#### AIM OF THE EXERCISE:
Two lines mark the range in the entries below: the one holding "ATOM 5 O O . MET A 1 1 ? 30.234" and the one holding "ATOM 35 C C". Set down those two and all lines between them, exactly.

#### DATA SUPPLIED:
══════════

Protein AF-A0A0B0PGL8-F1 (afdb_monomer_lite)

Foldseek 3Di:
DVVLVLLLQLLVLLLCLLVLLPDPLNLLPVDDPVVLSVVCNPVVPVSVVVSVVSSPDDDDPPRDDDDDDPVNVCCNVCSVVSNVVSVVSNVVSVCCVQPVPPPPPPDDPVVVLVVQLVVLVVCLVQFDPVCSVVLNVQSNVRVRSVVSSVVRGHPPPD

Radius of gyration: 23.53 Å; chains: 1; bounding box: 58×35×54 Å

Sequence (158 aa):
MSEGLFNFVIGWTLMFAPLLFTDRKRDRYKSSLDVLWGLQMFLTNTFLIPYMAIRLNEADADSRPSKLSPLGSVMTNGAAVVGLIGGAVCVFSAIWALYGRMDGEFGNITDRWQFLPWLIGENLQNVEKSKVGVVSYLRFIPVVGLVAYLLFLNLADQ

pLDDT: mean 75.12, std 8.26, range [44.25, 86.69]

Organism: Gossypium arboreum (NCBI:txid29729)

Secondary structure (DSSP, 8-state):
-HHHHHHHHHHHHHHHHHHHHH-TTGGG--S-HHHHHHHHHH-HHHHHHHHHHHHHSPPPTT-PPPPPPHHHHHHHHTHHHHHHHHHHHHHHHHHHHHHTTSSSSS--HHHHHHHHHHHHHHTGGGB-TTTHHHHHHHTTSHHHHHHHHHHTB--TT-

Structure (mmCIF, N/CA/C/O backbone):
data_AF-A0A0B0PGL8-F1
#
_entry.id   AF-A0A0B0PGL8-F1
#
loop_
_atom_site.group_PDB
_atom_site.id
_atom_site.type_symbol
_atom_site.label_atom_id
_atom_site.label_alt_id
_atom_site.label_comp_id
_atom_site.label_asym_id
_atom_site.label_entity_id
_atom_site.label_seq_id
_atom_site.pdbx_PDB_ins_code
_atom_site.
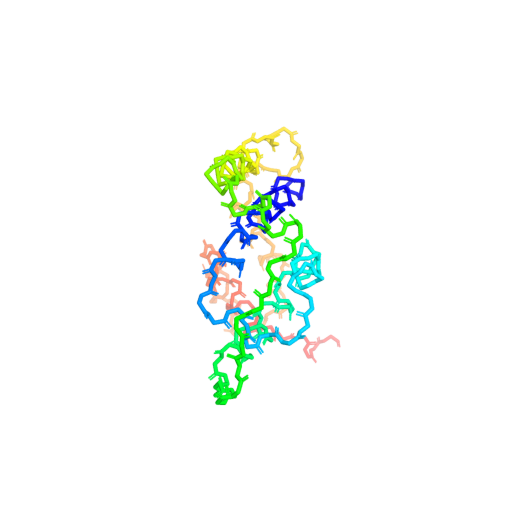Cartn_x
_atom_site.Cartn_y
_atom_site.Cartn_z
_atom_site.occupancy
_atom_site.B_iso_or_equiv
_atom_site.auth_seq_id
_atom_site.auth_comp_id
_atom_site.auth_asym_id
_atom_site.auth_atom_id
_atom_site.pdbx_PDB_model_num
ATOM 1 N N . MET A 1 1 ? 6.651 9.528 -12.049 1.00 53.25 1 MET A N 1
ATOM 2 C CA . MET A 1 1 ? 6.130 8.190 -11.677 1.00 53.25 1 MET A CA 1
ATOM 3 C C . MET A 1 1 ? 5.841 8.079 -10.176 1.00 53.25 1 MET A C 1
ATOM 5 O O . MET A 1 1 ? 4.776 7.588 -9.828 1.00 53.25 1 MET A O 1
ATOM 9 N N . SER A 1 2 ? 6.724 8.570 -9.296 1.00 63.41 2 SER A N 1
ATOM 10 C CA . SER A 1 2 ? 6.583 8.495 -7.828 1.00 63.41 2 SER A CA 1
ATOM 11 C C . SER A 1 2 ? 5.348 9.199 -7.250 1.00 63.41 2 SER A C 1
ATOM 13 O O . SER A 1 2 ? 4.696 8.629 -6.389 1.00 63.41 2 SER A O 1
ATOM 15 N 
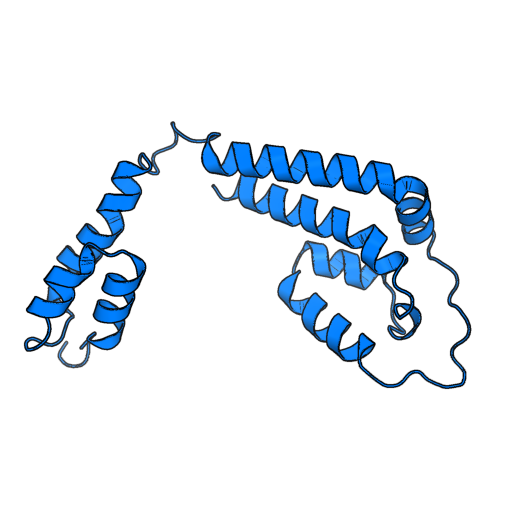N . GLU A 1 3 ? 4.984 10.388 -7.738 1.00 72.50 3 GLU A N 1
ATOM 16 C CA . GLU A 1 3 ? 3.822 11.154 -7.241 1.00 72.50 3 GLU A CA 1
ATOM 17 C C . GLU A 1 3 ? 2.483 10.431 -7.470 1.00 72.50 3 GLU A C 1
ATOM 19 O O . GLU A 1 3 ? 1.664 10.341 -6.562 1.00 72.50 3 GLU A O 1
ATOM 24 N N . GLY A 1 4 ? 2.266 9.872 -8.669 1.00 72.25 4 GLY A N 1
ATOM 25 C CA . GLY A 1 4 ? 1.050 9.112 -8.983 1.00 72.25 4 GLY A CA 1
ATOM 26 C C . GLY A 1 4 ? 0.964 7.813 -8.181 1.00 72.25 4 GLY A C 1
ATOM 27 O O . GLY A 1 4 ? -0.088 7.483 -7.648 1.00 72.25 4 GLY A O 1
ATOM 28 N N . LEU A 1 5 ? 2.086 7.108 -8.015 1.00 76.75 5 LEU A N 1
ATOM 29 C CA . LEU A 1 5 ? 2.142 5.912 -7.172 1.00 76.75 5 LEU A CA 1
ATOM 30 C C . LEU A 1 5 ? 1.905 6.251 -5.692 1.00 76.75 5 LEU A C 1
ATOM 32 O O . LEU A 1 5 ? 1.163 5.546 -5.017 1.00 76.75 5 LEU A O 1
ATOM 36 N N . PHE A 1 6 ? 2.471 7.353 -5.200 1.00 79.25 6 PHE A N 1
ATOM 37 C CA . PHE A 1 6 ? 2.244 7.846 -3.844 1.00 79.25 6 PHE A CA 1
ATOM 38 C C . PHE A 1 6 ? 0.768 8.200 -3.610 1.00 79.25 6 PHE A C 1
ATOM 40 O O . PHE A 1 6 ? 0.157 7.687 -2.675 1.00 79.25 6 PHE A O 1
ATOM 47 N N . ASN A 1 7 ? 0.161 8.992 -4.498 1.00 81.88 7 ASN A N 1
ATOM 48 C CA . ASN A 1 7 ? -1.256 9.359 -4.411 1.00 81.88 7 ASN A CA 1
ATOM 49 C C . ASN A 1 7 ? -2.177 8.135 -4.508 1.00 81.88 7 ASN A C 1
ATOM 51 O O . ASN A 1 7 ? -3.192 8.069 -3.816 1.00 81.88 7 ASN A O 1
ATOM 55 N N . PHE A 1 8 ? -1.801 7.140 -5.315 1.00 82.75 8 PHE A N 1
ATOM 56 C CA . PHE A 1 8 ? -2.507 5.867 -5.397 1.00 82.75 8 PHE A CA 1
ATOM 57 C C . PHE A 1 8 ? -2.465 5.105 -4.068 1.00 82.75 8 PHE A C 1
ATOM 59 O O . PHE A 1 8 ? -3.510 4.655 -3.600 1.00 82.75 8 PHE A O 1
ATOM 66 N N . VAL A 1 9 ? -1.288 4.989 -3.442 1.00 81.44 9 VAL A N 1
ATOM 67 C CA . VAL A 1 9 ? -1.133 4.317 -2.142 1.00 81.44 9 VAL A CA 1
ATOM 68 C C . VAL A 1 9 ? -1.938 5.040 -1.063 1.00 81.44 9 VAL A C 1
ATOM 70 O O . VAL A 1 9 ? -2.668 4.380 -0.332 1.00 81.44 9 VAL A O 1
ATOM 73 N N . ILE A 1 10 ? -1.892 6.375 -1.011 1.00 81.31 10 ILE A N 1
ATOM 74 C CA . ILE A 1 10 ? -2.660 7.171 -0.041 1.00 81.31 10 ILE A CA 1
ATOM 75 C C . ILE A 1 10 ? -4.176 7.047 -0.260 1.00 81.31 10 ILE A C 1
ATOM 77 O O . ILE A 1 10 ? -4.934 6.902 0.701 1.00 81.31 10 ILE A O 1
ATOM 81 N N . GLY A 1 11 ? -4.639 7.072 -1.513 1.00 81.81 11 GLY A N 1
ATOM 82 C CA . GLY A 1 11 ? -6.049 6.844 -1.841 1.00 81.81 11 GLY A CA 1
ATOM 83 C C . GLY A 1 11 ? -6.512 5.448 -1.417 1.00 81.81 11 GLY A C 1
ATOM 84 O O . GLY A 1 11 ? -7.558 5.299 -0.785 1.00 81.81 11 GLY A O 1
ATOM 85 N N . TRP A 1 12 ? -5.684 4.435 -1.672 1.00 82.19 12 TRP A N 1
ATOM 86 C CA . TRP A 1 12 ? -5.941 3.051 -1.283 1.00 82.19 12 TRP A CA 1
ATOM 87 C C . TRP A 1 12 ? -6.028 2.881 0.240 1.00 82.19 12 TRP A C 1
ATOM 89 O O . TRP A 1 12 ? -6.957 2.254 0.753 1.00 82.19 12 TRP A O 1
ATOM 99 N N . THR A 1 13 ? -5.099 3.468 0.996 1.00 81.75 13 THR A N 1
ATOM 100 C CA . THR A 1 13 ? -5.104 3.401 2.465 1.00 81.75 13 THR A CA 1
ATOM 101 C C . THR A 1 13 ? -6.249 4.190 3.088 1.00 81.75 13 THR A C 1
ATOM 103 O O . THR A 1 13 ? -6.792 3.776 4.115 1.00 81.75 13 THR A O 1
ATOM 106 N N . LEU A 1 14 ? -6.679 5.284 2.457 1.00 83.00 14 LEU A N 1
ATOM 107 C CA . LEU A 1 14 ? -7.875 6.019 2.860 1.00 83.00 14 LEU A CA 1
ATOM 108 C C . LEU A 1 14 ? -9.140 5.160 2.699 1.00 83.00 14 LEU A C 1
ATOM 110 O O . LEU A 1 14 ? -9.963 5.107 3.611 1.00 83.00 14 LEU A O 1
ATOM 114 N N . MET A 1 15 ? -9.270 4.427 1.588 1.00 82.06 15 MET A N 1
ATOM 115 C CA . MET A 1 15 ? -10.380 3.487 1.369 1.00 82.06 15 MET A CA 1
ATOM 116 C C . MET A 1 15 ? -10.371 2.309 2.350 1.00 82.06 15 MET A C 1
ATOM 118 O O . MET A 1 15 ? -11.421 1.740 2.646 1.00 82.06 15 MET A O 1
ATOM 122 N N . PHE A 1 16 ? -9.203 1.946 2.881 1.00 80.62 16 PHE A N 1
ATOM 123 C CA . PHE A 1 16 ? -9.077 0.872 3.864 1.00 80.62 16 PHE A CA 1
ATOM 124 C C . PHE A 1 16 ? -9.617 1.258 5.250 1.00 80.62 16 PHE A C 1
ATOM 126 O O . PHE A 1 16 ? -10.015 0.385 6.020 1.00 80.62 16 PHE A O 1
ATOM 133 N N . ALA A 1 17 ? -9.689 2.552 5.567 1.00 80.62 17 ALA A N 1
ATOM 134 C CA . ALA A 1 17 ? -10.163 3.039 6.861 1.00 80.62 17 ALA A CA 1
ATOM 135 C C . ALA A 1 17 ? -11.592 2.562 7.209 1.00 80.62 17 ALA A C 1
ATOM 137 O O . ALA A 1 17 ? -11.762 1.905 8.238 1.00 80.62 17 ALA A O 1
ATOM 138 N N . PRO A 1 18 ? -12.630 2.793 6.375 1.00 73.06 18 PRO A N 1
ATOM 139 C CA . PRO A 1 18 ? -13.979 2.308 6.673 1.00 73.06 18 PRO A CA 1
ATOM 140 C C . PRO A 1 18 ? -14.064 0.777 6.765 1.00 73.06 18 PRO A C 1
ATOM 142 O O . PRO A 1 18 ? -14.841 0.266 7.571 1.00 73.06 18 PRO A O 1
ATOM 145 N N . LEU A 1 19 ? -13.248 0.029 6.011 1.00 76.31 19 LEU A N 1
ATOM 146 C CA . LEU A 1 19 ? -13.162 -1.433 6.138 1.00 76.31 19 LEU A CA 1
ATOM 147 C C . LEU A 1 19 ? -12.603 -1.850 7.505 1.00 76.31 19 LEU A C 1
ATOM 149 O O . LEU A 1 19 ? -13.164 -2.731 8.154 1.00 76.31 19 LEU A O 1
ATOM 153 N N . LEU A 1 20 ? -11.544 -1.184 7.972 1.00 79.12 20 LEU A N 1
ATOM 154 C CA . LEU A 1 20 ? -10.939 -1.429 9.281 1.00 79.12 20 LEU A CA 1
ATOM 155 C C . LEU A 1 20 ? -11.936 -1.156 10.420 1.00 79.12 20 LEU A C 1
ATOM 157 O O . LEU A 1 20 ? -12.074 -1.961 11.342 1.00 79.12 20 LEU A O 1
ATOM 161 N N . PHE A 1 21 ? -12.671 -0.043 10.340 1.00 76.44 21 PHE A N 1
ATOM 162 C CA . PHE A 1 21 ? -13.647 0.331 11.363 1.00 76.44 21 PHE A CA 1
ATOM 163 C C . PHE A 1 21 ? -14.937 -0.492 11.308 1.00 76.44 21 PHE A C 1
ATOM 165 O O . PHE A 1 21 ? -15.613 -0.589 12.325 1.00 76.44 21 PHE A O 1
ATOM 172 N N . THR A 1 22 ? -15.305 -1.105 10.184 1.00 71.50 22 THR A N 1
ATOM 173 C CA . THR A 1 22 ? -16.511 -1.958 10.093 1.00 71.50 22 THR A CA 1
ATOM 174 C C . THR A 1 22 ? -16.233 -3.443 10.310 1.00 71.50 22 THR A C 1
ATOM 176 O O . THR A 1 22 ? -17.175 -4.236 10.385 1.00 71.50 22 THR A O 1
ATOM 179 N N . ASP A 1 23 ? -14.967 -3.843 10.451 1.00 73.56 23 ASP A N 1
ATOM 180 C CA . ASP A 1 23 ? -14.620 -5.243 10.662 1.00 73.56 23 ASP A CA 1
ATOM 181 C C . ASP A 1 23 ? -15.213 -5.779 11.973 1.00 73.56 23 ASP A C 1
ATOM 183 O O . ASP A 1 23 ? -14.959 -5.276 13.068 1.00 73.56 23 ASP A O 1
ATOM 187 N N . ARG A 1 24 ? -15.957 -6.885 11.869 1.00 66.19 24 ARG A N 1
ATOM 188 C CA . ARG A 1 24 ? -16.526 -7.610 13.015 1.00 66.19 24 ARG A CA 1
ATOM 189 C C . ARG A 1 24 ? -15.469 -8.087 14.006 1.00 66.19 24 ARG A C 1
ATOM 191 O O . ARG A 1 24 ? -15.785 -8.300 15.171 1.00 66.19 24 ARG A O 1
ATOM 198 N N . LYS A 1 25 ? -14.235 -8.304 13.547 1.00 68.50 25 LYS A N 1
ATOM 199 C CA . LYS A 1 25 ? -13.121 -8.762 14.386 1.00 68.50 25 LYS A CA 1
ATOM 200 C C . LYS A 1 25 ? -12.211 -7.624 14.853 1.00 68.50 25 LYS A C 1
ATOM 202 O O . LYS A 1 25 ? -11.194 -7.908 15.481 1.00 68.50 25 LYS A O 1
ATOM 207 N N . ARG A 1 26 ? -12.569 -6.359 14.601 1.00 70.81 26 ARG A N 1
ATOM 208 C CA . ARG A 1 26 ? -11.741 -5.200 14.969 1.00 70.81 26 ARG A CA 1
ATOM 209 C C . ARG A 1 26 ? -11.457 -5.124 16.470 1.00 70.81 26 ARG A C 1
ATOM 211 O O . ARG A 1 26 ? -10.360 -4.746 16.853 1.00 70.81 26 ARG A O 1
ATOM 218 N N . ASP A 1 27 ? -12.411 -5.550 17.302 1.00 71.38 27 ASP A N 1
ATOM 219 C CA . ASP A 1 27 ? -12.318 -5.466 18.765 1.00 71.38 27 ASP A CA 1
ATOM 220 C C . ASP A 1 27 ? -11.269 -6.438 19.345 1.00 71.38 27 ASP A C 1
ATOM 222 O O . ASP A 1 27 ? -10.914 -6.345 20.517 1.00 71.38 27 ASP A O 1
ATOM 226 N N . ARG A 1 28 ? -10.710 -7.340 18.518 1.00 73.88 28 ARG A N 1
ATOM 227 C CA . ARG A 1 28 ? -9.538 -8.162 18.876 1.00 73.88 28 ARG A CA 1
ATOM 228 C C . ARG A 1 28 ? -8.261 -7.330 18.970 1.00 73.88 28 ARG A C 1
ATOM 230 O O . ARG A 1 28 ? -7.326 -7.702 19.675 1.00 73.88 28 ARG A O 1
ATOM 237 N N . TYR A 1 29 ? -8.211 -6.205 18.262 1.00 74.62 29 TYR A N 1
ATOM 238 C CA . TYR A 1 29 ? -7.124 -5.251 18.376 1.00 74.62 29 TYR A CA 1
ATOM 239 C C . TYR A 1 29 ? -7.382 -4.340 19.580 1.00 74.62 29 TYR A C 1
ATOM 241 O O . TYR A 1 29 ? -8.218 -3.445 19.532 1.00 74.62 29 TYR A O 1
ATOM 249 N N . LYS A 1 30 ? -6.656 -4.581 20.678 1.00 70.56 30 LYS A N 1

══════════

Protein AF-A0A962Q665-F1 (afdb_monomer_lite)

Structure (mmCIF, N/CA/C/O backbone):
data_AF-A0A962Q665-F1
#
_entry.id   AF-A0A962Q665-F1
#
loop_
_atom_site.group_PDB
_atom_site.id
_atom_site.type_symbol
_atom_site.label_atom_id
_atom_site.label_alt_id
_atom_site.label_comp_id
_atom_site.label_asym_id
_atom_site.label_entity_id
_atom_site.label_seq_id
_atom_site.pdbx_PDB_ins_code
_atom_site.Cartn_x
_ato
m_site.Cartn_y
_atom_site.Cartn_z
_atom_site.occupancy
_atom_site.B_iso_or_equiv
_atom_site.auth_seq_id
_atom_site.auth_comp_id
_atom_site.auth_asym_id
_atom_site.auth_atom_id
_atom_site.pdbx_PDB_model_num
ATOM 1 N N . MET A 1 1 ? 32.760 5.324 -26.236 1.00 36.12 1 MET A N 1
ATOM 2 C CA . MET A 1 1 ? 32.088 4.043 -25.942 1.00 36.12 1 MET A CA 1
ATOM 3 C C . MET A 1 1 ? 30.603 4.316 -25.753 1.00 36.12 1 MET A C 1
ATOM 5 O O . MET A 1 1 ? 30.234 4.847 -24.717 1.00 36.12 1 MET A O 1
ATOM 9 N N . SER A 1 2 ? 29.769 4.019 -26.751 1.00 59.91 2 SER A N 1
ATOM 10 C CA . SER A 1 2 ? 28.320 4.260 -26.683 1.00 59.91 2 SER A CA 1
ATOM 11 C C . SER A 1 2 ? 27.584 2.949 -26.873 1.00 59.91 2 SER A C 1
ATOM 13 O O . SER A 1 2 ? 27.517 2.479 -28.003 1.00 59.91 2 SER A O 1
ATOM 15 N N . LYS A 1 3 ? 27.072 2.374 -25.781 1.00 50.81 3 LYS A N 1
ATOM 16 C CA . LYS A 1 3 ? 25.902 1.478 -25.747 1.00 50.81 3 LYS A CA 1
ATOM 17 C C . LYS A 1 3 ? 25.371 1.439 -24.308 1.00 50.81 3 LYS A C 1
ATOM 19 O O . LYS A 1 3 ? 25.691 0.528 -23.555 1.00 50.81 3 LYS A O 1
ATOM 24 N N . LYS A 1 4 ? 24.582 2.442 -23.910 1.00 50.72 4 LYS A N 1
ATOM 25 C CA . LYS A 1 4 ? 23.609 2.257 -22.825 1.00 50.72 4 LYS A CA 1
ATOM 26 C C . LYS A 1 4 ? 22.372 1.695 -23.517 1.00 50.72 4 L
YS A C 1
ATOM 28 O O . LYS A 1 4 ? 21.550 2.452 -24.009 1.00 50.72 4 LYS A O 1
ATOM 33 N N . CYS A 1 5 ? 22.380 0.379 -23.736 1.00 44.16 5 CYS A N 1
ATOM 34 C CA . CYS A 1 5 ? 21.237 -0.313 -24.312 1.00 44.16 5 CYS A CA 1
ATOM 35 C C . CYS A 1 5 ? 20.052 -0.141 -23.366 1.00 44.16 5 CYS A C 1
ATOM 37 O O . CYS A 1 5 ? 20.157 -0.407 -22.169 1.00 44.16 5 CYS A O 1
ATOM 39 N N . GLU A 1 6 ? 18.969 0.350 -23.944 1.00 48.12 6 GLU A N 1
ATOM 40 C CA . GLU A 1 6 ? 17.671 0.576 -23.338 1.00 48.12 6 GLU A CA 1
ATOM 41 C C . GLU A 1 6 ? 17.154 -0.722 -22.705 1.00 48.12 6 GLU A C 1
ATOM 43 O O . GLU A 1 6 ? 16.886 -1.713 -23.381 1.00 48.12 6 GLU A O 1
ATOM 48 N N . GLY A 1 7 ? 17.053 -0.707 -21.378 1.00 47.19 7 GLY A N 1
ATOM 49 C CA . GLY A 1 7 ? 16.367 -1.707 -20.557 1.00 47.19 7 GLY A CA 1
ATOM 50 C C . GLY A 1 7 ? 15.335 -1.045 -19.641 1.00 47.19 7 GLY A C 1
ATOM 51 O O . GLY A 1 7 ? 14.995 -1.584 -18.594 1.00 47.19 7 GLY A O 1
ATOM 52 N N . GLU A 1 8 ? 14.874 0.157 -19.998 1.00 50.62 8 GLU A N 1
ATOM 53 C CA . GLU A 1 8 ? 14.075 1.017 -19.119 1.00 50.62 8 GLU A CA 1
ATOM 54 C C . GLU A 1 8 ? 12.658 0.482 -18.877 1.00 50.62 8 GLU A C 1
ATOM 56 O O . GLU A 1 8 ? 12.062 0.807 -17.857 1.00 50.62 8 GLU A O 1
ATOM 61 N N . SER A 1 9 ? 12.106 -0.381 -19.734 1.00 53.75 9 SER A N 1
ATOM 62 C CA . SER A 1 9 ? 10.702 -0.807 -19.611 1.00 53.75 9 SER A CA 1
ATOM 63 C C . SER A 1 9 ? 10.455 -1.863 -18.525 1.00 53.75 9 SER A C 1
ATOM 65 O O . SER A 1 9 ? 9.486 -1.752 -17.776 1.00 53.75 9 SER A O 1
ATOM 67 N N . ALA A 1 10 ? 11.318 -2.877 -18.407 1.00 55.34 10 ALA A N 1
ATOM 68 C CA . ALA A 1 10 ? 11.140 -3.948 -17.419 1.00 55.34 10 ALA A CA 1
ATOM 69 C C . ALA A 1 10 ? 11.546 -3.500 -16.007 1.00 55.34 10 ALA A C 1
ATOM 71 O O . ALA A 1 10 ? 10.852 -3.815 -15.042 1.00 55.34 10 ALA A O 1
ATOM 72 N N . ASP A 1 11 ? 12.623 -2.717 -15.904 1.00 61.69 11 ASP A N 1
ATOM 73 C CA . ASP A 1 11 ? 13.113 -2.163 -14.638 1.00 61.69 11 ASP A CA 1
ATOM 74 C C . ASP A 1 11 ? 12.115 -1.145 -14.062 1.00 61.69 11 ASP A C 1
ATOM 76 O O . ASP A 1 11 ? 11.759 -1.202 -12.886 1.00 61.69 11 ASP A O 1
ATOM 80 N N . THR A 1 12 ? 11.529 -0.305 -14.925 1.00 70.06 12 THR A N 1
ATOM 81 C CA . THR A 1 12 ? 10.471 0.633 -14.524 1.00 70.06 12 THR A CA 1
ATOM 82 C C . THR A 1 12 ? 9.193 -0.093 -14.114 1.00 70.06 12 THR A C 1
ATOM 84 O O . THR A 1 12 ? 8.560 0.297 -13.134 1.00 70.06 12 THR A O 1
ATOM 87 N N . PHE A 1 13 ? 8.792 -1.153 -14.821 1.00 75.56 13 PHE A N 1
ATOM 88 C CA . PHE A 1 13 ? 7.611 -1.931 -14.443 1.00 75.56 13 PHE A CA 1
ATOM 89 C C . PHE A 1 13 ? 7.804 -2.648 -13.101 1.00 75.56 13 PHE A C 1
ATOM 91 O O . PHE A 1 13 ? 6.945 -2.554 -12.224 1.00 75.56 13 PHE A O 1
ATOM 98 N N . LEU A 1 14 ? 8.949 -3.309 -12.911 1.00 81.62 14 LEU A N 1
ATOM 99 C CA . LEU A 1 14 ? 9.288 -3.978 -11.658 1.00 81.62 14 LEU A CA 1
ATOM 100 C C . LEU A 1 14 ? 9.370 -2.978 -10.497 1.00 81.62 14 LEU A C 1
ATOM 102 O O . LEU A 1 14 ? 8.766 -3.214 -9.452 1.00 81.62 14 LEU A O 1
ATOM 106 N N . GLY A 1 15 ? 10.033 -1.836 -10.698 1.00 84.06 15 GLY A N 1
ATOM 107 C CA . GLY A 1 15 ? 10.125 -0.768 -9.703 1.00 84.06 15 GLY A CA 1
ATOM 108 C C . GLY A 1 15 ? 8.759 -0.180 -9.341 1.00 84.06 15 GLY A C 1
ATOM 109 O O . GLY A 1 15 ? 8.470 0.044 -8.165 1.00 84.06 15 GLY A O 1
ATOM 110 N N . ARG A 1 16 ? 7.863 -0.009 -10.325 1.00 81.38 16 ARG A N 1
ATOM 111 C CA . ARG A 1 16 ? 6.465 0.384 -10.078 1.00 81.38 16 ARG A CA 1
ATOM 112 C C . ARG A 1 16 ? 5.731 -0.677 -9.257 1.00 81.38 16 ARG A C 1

══════════

#### COMPLETED EXERCISE:
ATOM 5 O O . MET A 1 1 ? 30.234 4.847 -24.717 1.00 36.12 1 MET A O 1
ATOM 9 N N . SER A 1 2 ? 29.769 4.019 -26.751 1.00 59.91 2 SER A N 1
ATOM 10 C CA . SER A 1 2 ? 28.320 4.260 -26.683 1.00 59.91 2 SER A CA 1
ATOM 11 C C . SER A 1 2 ? 27.584 2.949 -26.873 1.00 59.91 2 SER A C 1
ATOM 13 O O . SER A 1 2 ? 27.517 2.479 -28.003 1.00 59.91 2 SER A O 1
ATOM 15 N N . LYS A 1 3 ? 27.072 2.374 -25.781 1.00 50.81 3 LYS A N 1
ATOM 16 C CA . LYS A 1 3 ? 25.902 1.478 -25.747 1.00 50.81 3 LYS A CA 1
ATOM 17 C C . LYS A 1 3 ? 25.371 1.439 -24.308 1.00 50.81 3 LYS A C 1
ATOM 19 O O . LYS A 1 3 ? 25.691 0.528 -23.555 1.00 50.81 3 LYS A O 1
ATOM 24 N N . LYS A 1 4 ? 24.582 2.442 -23.910 1.00 50.72 4 LYS A N 1
ATOM 25 C CA . LYS A 1 4 ? 23.609 2.257 -22.825 1.00 50.72 4 LYS A CA 1
ATOM 26 C C . LYS A 1 4 ? 22.372 1.695 -23.517 1.00 50.72 4 L
YS A C 1
ATOM 28 O O . LYS A 1 4 ? 21.550 2.452 -24.009 1.00 50.72 4 LYS A O 1
ATOM 33 N N . CYS A 1 5 ? 22.380 0.379 -23.736 1.00 44.16 5 CYS A N 1
ATOM 34 C CA . CYS A 1 5 ? 21.237 -0.313 -24.312 1.00 44.16 5 CYS A CA 1
ATOM 35 C C . CYS A 1 5 ? 20.052 -0.141 -23.366 1.00 44.16 5 CYS A C 1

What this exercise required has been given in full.